» **Work instruction**:
Starting at the line that contains "ATOM 154 C CA" and ending at the line that contains "ATOM 177 N N", the lines below are to be given again exactly, with nothing added.

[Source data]

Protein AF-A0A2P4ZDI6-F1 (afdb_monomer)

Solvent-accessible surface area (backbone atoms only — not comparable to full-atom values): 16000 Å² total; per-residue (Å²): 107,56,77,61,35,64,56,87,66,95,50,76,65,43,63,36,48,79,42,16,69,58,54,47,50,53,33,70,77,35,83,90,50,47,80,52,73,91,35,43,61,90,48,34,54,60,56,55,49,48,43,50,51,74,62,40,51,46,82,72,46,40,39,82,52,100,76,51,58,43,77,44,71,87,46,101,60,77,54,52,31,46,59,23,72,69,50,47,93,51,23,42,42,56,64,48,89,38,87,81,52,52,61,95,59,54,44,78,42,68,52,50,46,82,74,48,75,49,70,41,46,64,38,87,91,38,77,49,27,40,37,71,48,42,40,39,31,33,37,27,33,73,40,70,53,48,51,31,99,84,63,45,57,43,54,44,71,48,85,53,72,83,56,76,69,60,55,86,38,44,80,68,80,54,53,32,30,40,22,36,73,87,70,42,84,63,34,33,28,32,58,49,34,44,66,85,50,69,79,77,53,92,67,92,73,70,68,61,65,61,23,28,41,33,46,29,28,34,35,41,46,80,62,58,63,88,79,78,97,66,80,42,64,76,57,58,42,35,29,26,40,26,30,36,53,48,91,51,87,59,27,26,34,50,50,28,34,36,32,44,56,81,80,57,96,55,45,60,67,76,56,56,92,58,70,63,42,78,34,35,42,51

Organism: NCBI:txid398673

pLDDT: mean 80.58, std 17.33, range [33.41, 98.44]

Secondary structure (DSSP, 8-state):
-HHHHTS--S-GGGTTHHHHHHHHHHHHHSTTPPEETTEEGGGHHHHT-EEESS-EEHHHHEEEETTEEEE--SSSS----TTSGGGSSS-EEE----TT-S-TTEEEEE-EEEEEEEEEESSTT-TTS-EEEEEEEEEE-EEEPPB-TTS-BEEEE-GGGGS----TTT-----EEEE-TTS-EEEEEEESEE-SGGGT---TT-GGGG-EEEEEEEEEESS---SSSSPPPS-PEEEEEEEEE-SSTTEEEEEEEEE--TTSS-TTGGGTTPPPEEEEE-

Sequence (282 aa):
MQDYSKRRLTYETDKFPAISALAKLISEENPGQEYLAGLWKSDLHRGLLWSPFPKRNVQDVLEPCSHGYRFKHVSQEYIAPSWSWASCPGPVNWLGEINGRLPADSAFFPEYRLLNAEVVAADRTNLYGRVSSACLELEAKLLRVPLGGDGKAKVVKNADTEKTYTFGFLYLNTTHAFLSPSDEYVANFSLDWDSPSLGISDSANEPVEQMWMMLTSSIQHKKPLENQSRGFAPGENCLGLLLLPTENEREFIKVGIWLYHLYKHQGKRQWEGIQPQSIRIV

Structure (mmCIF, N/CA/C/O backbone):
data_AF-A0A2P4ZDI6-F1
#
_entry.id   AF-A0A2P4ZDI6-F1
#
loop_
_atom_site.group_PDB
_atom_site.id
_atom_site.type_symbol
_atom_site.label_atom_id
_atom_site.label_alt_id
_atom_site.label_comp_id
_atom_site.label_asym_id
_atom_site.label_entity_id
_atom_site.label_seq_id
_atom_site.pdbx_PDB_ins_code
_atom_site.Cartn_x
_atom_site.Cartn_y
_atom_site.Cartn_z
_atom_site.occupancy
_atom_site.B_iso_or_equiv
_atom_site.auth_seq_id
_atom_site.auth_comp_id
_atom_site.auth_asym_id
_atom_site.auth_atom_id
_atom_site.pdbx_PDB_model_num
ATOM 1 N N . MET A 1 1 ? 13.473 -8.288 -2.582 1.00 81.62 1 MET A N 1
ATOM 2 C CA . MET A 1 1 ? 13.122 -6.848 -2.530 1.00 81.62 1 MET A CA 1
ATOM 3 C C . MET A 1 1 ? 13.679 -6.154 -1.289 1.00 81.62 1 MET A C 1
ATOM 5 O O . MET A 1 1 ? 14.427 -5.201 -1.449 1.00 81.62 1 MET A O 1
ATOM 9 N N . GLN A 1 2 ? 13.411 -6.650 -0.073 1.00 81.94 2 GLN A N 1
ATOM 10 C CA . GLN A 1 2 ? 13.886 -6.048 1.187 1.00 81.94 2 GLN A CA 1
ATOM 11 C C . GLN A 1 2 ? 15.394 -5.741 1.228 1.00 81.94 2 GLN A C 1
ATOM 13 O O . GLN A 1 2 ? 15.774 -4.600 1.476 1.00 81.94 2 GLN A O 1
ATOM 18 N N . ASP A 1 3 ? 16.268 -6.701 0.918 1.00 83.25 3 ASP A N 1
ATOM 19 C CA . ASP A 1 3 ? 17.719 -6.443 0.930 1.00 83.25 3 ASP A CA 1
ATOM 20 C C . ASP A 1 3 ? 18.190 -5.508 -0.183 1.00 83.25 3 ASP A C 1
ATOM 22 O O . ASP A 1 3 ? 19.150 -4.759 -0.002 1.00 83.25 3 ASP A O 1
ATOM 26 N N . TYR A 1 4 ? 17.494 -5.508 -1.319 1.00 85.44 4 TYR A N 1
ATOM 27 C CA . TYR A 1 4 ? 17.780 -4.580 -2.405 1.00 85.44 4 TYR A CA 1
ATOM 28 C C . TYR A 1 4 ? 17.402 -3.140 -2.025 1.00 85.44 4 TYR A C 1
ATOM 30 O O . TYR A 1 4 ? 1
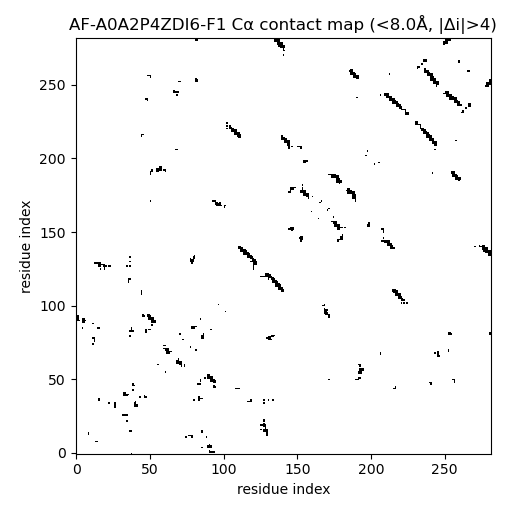8.179 -2.231 -2.294 1.00 85.44 4 TYR A O 1
ATOM 38 N N . SER A 1 5 ? 16.297 -2.928 -1.297 1.00 84.44 5 SER A N 1
ATOM 39 C CA . SER A 1 5 ? 15.878 -1.590 -0.836 1.00 84.44 5 SER A CA 1
ATOM 40 C C . SER A 1 5 ? 16.900 -0.884 0.072 1.00 84.44 5 SER A C 1
ATOM 42 O O . SER A 1 5 ? 16.865 0.331 0.216 1.00 84.44 5 SER A O 1
ATOM 44 N N . LYS A 1 6 ? 17.838 -1.632 0.673 1.00 84.94 6 LYS A N 1
ATOM 45 C CA . LYS A 1 6 ? 18.930 -1.089 1.501 1.00 84.94 6 LYS A CA 1
ATOM 46 C C . LYS A 1 6 ? 20.084 -0.508 0.674 1.00 84.94 6 LYS A C 1
ATOM 48 O O . LYS A 1 6 ? 20.986 0.115 1.236 1.00 84.94 6 LYS A O 1
ATOM 53 N N . ARG A 1 7 ? 20.123 -0.769 -0.635 1.00 85.19 7 ARG A N 1
ATOM 54 C CA . ARG A 1 7 ? 21.198 -0.309 -1.521 1.00 85.19 7 ARG A CA 1
ATOM 55 C C . ARG A 1 7 ? 21.052 1.191 -1.770 1.00 85.19 7 ARG A C 1
ATOM 57 O O . ARG A 1 7 ? 19.952 1.689 -1.964 1.00 85.19 7 ARG A O 1
ATOM 64 N N . ARG A 1 8 ? 22.181 1.902 -1.796 1.00 82.19 8 ARG A N 1
ATOM 65 C CA . ARG A 1 8 ? 22.225 3.309 -2.211 1.00 82.19 8 ARG A CA 1
ATOM 66 C C . ARG A 1 8 ? 22.321 3.358 -3.728 1.00 82.19 8 ARG A C 1
ATOM 68 O O . ARG A 1 8 ? 23.343 2.949 -4.276 1.00 82.19 8 ARG A O 1
ATOM 75 N N . LEU A 1 9 ? 21.263 3.817 -4.381 1.00 82.19 9 LEU A N 1
ATOM 76 C CA . LEU A 1 9 ? 21.255 4.023 -5.823 1.00 82.19 9 LEU A CA 1
ATOM 77 C C . LEU A 1 9 ? 21.753 5.429 -6.143 1.00 82.19 9 LEU A C 1
ATOM 79 O O . LEU A 1 9 ? 21.479 6.376 -5.410 1.00 82.19 9 LEU A O 1
ATOM 83 N N . THR A 1 10 ? 22.495 5.563 -7.240 1.00 83.81 10 THR A N 1
ATOM 84 C CA . THR A 1 10 ? 22.856 6.883 -7.776 1.00 83.81 10 THR A CA 1
ATOM 85 C C . THR A 1 10 ? 21.629 7.569 -8.374 1.00 83.81 10 THR A C 1
ATOM 87 O O . THR A 1 10 ? 21.473 8.779 -8.227 1.00 83.81 10 THR A O 1
ATOM 90 N N . TYR A 1 11 ? 20.739 6.784 -8.989 1.00 86.50 11 TYR A N 1
ATOM 91 C CA . TYR A 1 11 ? 19.479 7.240 -9.560 1.00 86.50 11 TYR A CA 1
ATOM 92 C C . TYR A 1 11 ? 18.326 6.389 -9.023 1.00 86.50 11 TYR A C 1
ATOM 94 O O . TYR A 1 11 ? 18.267 5.181 -9.245 1.00 86.50 11 TYR A O 1
ATOM 102 N N . GLU A 1 12 ? 17.378 7.019 -8.331 1.00 86.75 12 GLU A N 1
ATOM 103 C CA . GLU A 1 12 ? 16.182 6.343 -7.798 1.00 86.75 12 GLU A CA 1
ATOM 104 C C . GLU A 1 12 ? 15.329 5.691 -8.898 1.00 86.75 12 GLU A C 1
ATOM 106 O O . GLU A 1 12 ? 14.631 4.703 -8.667 1.00 86.75 12 GLU A O 1
ATOM 111 N N . THR A 1 13 ? 15.426 6.216 -10.118 1.00 88.38 13 THR A N 1
ATOM 112 C CA . THR A 1 13 ? 14.735 5.725 -11.314 1.00 88.38 13 THR A CA 1
ATOM 113 C C . THR A 1 13 ? 15.215 4.346 -11.778 1.00 88.38 13 THR A C 1
ATOM 115 O O . THR A 1 13 ? 14.527 3.705 -12.577 1.00 88.38 13 THR A O 1
ATOM 118 N N . ASP A 1 14 ? 16.339 3.855 -11.244 1.00 89.44 14 ASP A N 1
ATOM 119 C CA . ASP A 1 14 ? 16.912 2.547 -11.573 1.00 89.44 14 ASP A CA 1
ATOM 120 C C . ASP A 1 14 ? 16.399 1.406 -10.683 1.00 89.44 14 ASP A C 1
ATOM 122 O O . ASP A 1 14 ? 16.762 0.251 -10.910 1.00 89.44 14 ASP A O 1
ATOM 126 N N . LYS A 1 15 ? 15.506 1.673 -9.717 1.00 91.50 15 LYS A N 1
ATOM 127 C CA . LYS A 1 15 ? 14.981 0.642 -8.801 1.00 91.50 15 LYS A CA 1
ATOM 128 C C . LYS A 1 15 ? 14.380 -0.569 -9.498 1.00 91.50 15 LYS A C 1
ATOM 130 O O . LYS A 1 15 ? 14.723 -1.694 -9.146 1.00 91.50 15 LYS A O 1
ATOM 135 N N . PHE A 1 16 ? 13.472 -0.352 -10.450 1.00 94.06 16 PHE A N 1
ATOM 136 C CA . PHE A 1 16 ? 12.878 -1.448 -11.216 1.00 94.06 16 PHE A CA 1
ATOM 137 C C . PHE A 1 16 ? 13.822 -1.976 -12.303 1.00 94.06 16 PHE A C 1
ATOM 139 O O . PHE A 1 16 ? 14.028 -3.189 -12.342 1.00 94.06 16 PHE A O 1
ATOM 146 N N . PRO A 1 17 ? 14.473 -1.132 -13.136 1.00 93.88 17 PRO A N 1
ATOM 147 C CA . PRO A 1 17 ? 15.447 -1.611 -14.118 1.00 93.88 17 PRO A CA 1
ATOM 148 C C . PRO A 1 17 ? 16.504 -2.562 -13.544 1.00 93.88 17 PRO A C 1
ATOM 150 O O . PRO A 1 17 ? 16.729 -3.632 -14.109 1.00 93.88 17 PRO A O 1
ATOM 153 N N . ALA A 1 18 ? 17.086 -2.241 -12.388 1.00 92.44 18 ALA A N 1
ATOM 154 C CA . ALA A 1 18 ? 18.143 -3.037 -11.766 1.00 92.44 18 ALA A CA 1
ATOM 155 C C . ALA A 1 18 ? 17.698 -4.429 -11.279 1.00 92.44 18 ALA A C 1
ATOM 157 O O . ALA A 1 18 ? 18.543 -5.297 -11.068 1.00 92.44 18 ALA A O 1
ATOM 158 N N . ILE A 1 19 ? 16.394 -4.657 -11.103 1.00 92.88 19 ILE A N 1
ATOM 159 C CA . ILE A 1 19 ? 15.825 -5.959 -10.711 1.00 92.88 19 ILE A CA 1
ATOM 160 C C . ILE A 1 19 ? 14.960 -6.584 -11.811 1.00 92.88 19 ILE A C 1
ATOM 162 O O . ILE A 1 19 ? 14.438 -7.683 -11.626 1.00 92.88 19 ILE A O 1
ATOM 166 N N . SER A 1 20 ? 14.815 -5.910 -12.954 1.00 94.69 20 SER A N 1
ATOM 167 C CA . SER A 1 20 ? 13.889 -6.293 -14.024 1.00 94.69 20 SER A CA 1
ATOM 168 C C . SER A 1 20 ? 14.193 -7.671 -14.610 1.00 94.69 20 SER A C 1
ATOM 170 O O . SER A 1 20 ? 13.274 -8.453 -14.833 1.00 94.69 20 SER A O 1
ATOM 172 N N . ALA A 1 21 ? 15.473 -8.020 -14.772 1.00 93.88 21 ALA A N 1
ATOM 173 C CA . ALA A 1 21 ? 15.884 -9.345 -15.238 1.00 93.88 21 ALA A CA 1
ATOM 174 C C . ALA A 1 21 ? 15.471 -10.463 -14.265 1.00 93.88 21 ALA A C 1
ATOM 176 O O . ALA A 1 21 ? 15.014 -11.518 -14.698 1.00 93.88 21 ALA A O 1
ATOM 177 N N . LEU A 1 22 ? 15.578 -10.219 -12.953 1.00 93.94 22 LEU A N 1
ATOM 178 C CA . LEU A 1 22 ? 15.154 -11.180 -11.933 1.00 93.94 22 LEU A CA 1
ATOM 179 C C . LEU A 1 22 ? 13.627 -11.294 -11.878 1.00 93.94 22 LEU A C 1
ATOM 181 O O . LEU A 1 22 ? 13.100 -12.397 -11.793 1.00 93.94 22 LEU A O 1
ATOM 185 N N . ALA A 1 23 ? 12.913 -10.168 -11.944 1.00 93.62 23 ALA A N 1
ATOM 186 C CA . ALA A 1 23 ? 11.453 -10.171 -11.994 1.00 93.62 23 ALA A CA 1
ATOM 187 C C . ALA A 1 23 ? 10.939 -10.908 -13.242 1.00 93.62 23 ALA A C 1
ATOM 189 O O . ALA A 1 23 ? 10.039 -11.737 -13.137 1.00 93.62 23 ALA A O 1
ATOM 190 N N . LYS A 1 24 ? 11.569 -10.685 -14.399 1.00 94.31 24 LYS A N 1
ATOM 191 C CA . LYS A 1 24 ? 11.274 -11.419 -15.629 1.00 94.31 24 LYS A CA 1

» **The answer**:
ATOM 154 C CA . ALA A 1 18 ? 18.143 -3.037 -11.766 1.00 92.44 18 ALA A CA 1
ATOM 155 C C . ALA A 1 18 ? 17.698 -4.429 -11.279 1.00 92.44 18 ALA A C 1
ATOM 157 O O . ALA A 1 18 ? 18.543 -5.297 -11.068 1.00 92.44 18 ALA A O 1
ATOM 158 N N . ILE A 1 19 ? 16.394 -4.657 -11.103 1.00 92.88 19 ILE A N 1
ATOM 159 C CA . ILE A 1 19 ? 15.825 -5.959 -10.711 1.00 92.88 19 ILE A CA 1
ATOM 160 C C . ILE A 1 19 ? 14.960 -6.584 -11.811 1.00 92.88 19 ILE A C 1
ATOM 162 O O . ILE A 1 19 ? 14.438 -7.683 -11.626 1.00 92.88 19 ILE A O 1
ATOM 166 N N . SER A 1 20 ? 14.815 -5.910 -12.954 1.00 94.69 20 SER A N 1
ATOM 167 C CA . SER A 1 20 ? 13.889 -6.293 -14.024 1.00 94.69 20 SER A CA 1
ATOM 168 C C . SER A 1 20 ? 14.193 -7.671 -14.610 1.00 94.69 20 SER A C 1
ATOM 170 O O . SER A 1 20 ? 13.274 -8.453 -14.833 1.00 94.69 20 SER A O 1
ATOM 172 N N . ALA A 1 21 ? 15.473 -8.020 -14.772 1.00 93.88 21 ALA A N 1
ATOM 173 C CA . ALA A 1 21 ? 15.884 -9.345 -15.238 1.00 93.88 21 ALA A CA 1
ATOM 174 C C . ALA A 1 21 ? 15.471 -10.463 -14.265 1.00 93.88 21 ALA A C 1
ATOM 176 O O . ALA A 1 21 ? 15.014 -11.518 -14.698 1.00 93.88 21 ALA A O 1
ATOM 177 N N . LEU A 1 22 ? 15.578 -10.219 -12.953 1.00 93.94 22 LEU A N 1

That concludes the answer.